Oct. 27, 2016
Gideon Lewis-Kraus wrote for the Virginia Quarterly Review on Baku:
The nation of Azerbaijan, wedged into the Caucasus Mountains between Russia and Iran, is small, geopolitically vulnerable, and relatively new to the contrivance of nationhood. Most of its history has been spent on the fringes of someone else’s empire; millennia of successive imperial occupations ended with the crumbling of the Soviet Union, and, over the twenty-five years since, Azerbaijanis have been experimenting with novel forms of national pride. Their patriotic boasts have the tentative feel of an audition: Locals like to try out the claim, for example, that within their borders one might find no fewer than nine different climates, as if to suggest a surprising capaciousness. One of the nine, and by far the most important, is the dominant natural ecosystem of the Absheron Peninsula, home to the Azerbaijani capital of Baku.
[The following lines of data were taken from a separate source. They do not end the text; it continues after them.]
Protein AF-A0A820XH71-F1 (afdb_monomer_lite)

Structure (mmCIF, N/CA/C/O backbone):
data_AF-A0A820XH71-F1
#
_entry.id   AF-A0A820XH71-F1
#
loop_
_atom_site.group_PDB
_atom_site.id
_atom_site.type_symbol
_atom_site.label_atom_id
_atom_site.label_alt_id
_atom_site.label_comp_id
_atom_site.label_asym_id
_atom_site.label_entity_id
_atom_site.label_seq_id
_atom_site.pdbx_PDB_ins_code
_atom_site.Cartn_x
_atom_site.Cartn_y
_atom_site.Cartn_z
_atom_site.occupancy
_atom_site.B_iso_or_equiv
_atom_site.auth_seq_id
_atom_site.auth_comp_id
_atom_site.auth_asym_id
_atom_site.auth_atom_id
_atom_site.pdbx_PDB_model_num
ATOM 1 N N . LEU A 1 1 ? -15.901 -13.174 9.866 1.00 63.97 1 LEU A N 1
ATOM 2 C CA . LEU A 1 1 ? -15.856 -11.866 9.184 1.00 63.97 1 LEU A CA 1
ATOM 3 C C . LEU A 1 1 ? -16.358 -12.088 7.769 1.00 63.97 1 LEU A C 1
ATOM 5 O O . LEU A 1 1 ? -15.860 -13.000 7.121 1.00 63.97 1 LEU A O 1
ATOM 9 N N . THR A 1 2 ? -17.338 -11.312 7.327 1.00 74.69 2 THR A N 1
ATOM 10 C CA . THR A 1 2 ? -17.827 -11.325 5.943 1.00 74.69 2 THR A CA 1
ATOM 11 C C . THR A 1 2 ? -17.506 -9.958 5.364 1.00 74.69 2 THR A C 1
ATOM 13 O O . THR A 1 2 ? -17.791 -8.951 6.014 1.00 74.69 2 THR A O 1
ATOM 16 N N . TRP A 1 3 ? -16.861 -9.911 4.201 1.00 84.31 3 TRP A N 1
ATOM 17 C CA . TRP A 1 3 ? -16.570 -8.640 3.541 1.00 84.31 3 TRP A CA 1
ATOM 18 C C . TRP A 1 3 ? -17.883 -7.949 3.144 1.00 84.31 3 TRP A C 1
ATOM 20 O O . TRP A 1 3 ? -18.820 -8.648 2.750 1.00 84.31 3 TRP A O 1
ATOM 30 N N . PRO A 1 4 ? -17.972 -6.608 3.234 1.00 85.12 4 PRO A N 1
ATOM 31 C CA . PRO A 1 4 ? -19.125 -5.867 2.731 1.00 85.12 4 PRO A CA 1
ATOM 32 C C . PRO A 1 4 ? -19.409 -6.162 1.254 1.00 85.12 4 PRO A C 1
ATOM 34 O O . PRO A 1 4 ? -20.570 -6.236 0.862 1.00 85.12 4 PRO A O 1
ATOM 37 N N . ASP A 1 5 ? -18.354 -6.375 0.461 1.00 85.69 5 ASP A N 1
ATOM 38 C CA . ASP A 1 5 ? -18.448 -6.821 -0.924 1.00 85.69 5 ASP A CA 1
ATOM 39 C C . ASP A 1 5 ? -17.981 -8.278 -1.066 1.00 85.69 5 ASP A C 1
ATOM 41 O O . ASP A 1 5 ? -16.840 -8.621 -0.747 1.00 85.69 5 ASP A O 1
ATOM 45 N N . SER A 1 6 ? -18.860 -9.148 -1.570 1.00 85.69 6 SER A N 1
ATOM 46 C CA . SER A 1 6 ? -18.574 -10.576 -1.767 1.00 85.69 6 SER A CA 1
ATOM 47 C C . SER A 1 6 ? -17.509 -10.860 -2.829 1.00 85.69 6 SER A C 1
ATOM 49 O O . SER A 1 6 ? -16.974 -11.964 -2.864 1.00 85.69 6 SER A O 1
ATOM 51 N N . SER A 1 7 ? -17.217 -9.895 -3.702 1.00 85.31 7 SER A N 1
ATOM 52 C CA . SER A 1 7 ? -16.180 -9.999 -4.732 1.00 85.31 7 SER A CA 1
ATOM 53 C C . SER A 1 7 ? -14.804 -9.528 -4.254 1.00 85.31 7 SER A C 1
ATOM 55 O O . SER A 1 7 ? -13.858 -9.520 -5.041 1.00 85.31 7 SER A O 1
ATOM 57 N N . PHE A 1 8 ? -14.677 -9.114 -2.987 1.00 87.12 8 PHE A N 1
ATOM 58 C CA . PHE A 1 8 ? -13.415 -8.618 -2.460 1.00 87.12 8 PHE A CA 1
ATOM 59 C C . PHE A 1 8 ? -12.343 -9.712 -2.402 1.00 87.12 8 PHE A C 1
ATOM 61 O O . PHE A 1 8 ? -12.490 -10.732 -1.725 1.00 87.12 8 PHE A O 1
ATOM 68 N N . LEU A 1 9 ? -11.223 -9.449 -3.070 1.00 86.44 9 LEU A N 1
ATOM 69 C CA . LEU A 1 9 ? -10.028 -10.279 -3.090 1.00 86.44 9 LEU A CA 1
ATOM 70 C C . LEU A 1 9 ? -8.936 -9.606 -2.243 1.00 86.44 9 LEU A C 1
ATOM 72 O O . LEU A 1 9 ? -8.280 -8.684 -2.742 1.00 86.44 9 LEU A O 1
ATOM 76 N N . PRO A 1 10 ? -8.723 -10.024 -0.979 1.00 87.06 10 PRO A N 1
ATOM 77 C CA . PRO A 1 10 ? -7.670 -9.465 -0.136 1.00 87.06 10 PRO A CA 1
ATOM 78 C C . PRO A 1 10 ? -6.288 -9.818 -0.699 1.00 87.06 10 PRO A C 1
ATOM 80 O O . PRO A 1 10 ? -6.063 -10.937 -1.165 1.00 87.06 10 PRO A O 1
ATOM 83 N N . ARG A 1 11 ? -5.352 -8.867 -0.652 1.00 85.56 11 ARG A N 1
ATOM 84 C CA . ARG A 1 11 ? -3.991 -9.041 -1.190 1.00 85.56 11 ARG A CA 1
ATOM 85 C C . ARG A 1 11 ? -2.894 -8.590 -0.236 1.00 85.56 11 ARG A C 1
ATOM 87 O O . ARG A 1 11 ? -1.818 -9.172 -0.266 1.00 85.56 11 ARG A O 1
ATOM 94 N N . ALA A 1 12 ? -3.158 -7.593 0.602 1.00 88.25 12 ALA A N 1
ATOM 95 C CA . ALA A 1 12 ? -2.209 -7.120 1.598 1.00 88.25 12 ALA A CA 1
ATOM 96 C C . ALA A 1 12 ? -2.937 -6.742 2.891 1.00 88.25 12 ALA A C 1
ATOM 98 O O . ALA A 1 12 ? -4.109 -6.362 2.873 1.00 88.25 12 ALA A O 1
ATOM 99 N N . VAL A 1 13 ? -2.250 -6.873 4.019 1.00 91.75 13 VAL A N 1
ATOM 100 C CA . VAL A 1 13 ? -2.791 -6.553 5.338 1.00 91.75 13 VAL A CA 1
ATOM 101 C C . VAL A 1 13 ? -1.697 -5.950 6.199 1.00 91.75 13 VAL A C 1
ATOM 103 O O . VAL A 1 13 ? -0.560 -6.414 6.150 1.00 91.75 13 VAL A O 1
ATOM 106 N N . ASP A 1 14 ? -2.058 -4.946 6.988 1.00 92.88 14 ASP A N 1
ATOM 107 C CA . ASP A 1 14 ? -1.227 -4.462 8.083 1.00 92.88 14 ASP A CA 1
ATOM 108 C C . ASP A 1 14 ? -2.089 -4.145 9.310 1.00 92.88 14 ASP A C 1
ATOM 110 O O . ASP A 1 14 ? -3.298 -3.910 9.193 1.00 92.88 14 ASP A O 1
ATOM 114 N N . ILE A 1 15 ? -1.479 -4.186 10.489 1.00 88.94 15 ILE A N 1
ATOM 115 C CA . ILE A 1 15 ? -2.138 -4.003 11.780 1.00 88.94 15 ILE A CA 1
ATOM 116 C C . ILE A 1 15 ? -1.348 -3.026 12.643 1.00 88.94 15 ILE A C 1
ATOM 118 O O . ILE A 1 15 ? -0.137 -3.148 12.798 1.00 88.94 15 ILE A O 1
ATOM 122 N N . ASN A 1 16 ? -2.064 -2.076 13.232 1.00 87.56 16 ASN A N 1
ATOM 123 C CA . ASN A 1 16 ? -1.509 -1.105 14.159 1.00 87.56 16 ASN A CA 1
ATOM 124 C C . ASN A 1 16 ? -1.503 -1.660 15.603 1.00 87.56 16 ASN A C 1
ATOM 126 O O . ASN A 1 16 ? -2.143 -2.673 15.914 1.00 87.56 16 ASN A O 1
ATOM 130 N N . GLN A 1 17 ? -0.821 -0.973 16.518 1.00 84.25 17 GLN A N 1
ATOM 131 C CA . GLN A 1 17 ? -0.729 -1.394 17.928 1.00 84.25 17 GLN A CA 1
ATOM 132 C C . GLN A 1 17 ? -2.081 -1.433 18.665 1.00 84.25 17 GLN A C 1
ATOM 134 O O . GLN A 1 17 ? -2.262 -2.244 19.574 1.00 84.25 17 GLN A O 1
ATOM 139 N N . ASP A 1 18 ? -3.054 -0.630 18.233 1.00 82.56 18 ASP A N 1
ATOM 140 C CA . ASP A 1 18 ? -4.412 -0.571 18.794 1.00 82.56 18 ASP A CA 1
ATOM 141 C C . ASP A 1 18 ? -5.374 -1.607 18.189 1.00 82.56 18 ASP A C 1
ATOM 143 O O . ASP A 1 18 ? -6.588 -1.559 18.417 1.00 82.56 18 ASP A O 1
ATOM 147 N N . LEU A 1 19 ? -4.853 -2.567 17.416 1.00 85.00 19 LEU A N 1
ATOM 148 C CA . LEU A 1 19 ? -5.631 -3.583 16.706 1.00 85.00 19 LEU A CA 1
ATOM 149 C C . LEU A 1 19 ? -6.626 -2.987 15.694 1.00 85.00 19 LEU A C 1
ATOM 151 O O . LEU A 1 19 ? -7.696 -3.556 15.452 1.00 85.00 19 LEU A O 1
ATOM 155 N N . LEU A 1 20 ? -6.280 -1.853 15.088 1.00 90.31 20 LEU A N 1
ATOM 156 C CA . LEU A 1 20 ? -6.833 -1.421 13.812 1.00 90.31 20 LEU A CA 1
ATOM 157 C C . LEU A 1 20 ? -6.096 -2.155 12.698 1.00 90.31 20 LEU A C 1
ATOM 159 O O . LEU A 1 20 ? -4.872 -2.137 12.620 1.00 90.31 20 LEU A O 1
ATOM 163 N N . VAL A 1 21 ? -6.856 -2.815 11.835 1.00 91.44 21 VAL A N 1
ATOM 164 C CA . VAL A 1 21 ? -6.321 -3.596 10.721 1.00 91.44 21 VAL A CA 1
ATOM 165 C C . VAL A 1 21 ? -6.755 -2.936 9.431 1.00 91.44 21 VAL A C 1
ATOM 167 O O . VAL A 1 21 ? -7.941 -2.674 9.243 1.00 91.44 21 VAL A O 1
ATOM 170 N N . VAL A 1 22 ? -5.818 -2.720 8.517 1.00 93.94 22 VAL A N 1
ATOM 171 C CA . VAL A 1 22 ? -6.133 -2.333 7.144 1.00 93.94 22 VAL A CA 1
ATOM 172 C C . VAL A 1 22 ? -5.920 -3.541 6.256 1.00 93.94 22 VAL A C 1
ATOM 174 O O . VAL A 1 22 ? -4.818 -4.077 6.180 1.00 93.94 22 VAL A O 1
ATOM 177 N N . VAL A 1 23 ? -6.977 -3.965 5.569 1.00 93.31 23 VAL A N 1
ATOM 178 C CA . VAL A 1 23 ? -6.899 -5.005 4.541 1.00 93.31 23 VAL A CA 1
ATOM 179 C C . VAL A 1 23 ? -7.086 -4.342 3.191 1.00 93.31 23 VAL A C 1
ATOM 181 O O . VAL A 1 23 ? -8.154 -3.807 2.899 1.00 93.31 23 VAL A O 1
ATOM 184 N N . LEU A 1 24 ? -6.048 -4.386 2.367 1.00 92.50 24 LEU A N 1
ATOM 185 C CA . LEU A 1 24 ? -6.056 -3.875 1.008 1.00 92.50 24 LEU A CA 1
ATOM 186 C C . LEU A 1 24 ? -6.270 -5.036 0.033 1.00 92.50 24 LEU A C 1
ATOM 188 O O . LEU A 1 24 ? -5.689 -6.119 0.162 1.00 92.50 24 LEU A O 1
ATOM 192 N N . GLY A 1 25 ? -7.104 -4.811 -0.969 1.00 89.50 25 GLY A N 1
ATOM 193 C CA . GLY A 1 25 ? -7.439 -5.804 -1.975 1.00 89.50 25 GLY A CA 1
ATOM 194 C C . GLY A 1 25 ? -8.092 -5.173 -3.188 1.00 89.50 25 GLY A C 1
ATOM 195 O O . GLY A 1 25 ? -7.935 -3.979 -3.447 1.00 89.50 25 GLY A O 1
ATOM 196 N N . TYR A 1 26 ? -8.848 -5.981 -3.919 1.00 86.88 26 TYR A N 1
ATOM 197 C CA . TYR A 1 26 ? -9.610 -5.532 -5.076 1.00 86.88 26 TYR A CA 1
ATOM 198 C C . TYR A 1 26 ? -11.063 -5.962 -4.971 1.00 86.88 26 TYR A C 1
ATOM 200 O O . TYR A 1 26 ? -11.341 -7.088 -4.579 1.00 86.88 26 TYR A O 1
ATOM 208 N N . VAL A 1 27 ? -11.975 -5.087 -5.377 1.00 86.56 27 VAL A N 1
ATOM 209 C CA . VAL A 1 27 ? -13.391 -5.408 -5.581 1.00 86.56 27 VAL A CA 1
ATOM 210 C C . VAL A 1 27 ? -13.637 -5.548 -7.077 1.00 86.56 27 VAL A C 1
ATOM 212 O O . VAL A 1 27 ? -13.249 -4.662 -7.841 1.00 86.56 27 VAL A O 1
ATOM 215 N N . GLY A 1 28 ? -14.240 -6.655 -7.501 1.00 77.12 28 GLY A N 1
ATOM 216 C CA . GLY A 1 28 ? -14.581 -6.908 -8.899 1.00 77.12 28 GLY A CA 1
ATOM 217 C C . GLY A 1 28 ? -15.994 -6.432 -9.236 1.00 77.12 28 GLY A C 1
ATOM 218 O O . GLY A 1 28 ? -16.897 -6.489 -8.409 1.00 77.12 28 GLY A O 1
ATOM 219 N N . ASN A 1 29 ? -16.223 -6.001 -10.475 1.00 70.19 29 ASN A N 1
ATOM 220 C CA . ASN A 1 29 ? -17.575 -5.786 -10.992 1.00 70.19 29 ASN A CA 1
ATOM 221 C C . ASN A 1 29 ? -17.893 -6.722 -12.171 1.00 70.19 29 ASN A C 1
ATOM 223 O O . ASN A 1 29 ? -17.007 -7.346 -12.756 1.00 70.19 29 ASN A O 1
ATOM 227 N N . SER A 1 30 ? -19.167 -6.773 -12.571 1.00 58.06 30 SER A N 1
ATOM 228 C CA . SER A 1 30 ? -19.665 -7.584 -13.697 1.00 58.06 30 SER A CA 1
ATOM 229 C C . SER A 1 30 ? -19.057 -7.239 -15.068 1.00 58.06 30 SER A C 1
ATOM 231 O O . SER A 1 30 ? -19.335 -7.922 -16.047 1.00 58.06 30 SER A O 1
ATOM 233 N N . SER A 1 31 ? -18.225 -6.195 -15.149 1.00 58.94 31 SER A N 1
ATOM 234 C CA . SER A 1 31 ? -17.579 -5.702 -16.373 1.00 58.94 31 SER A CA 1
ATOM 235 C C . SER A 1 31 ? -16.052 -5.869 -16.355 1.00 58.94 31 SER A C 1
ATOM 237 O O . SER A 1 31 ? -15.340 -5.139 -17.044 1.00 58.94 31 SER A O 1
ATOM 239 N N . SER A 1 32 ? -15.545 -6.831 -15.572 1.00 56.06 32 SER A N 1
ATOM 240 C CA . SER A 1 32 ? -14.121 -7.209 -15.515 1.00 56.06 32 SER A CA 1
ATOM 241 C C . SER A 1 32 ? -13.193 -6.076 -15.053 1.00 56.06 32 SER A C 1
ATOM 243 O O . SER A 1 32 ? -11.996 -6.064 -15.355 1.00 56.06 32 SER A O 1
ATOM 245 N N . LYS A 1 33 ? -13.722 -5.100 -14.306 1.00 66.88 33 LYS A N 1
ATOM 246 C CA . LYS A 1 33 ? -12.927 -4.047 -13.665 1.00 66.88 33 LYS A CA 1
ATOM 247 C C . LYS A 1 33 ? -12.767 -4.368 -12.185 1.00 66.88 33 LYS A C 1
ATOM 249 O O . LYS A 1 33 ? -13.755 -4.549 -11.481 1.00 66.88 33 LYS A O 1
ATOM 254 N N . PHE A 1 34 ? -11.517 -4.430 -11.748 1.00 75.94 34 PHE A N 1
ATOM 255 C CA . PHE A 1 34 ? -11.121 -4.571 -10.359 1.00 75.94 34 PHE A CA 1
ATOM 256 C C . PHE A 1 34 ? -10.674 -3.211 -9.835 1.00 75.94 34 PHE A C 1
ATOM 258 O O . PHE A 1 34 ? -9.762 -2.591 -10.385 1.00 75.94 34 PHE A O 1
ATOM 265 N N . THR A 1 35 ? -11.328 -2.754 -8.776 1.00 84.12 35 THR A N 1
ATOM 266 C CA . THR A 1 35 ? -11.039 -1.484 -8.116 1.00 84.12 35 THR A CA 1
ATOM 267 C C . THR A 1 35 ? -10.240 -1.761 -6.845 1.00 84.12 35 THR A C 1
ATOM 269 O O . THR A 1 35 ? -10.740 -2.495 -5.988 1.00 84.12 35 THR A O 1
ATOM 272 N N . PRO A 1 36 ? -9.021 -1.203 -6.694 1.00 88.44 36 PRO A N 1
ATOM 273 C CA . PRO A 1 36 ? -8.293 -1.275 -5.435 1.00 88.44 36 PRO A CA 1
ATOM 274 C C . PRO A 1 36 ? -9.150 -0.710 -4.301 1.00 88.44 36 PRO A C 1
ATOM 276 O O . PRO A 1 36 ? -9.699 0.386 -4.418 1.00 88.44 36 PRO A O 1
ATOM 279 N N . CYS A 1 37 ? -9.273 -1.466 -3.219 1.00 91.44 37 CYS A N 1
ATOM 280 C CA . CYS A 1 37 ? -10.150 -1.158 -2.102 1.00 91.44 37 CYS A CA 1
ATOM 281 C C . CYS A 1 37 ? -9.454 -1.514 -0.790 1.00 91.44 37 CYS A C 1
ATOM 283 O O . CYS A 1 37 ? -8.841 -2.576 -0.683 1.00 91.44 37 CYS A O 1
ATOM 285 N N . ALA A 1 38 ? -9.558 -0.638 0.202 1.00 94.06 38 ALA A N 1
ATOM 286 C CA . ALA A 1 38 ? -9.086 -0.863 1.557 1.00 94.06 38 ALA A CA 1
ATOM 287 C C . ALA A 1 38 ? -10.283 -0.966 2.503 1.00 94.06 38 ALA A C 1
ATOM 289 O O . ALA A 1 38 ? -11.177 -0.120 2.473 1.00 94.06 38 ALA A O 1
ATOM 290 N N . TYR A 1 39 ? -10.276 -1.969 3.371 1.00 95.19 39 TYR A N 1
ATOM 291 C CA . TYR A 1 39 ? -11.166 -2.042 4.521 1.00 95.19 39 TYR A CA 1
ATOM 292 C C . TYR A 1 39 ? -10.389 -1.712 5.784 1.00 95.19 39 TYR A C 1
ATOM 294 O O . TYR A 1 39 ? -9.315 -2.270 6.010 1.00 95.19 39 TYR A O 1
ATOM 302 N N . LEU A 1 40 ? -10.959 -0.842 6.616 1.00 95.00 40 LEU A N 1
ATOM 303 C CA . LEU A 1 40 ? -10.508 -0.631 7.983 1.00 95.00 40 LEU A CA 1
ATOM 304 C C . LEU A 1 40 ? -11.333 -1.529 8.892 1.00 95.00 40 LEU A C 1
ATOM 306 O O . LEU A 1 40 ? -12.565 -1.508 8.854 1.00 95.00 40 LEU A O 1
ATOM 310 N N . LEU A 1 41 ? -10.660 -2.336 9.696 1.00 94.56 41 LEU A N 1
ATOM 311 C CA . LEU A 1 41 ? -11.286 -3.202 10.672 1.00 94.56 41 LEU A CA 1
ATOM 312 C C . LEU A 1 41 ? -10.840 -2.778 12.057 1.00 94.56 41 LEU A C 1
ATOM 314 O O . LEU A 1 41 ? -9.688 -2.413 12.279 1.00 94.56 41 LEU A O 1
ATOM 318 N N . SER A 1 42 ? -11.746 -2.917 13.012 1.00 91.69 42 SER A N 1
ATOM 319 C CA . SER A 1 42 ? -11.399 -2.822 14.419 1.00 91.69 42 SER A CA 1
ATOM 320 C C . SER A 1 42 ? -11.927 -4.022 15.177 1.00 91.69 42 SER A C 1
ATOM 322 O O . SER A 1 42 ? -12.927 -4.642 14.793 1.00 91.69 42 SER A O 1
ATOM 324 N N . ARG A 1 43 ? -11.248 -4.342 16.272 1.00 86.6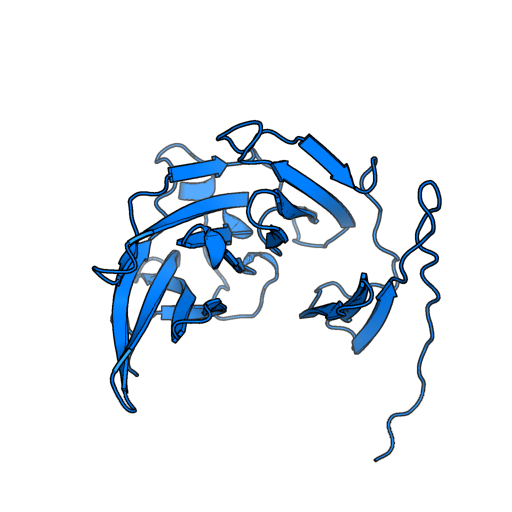9 43 ARG A N 1
ATOM 325 C CA . ARG A 1 43 ? -11.668 -5.406 17.170 1.00 86.69 43 ARG A CA 1
ATOM 326 C C . ARG A 1 43 ? -12.556 -4.855 18.285 1.00 86.69 43 ARG A C 1
ATOM 328 O O . ARG A 1 43 ? -12.232 -3.852 18.917 1.00 86.69 43 ARG A O 1
ATOM 335 N N . SER A 1 44 ? -13.666 -5.537 18.554 1.00 81.56 44 SER A N 1
ATOM 336 C CA . SER A 1 44 ? -14.488 -5.340 19.752 1.00 81.56 44 SER A CA 1
ATOM 337 C C . SER A 1 44 ? -14.737 -6.701 20.402 1.00 81.56 44 SER A C 1
ATOM 339 O O . SER A 1 44 ? -15.424 -7.563 19.847 1.00 81.56 44 SER A O 1
ATOM 341 N N . GLY A 1 45 ? -14.092 -6.940 21.549 1.00 82.44 45 GLY A N 1
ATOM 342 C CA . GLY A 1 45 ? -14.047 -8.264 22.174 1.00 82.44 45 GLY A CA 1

The peninsula holds almost half of the nation’s 9 million people and, though it accounts for only 4 percent of the country’s mass, produces more than 80 percent of the nation’s industrial output. The Absheron biome, rich in oil and natural gas and their apparatuses of removal, might be described as one of the Earth’s great hellscapes: Tracts of its ground are permanently on fire; shallow black pools of crude oil seep through contusions in the sand; small volcanoes disgorge bubbles of cold, thick mud, whose slow rivulets peter out across the plains of barren rock. But this variegated purgatory is the chief reason for Baku’s astounding wealth. Some cities come into prominence at the confluence of great rivers, in the safety of generous harbors, or by their nearness to wheat. Others are planted by political fiat. Baku has come into its own extractively.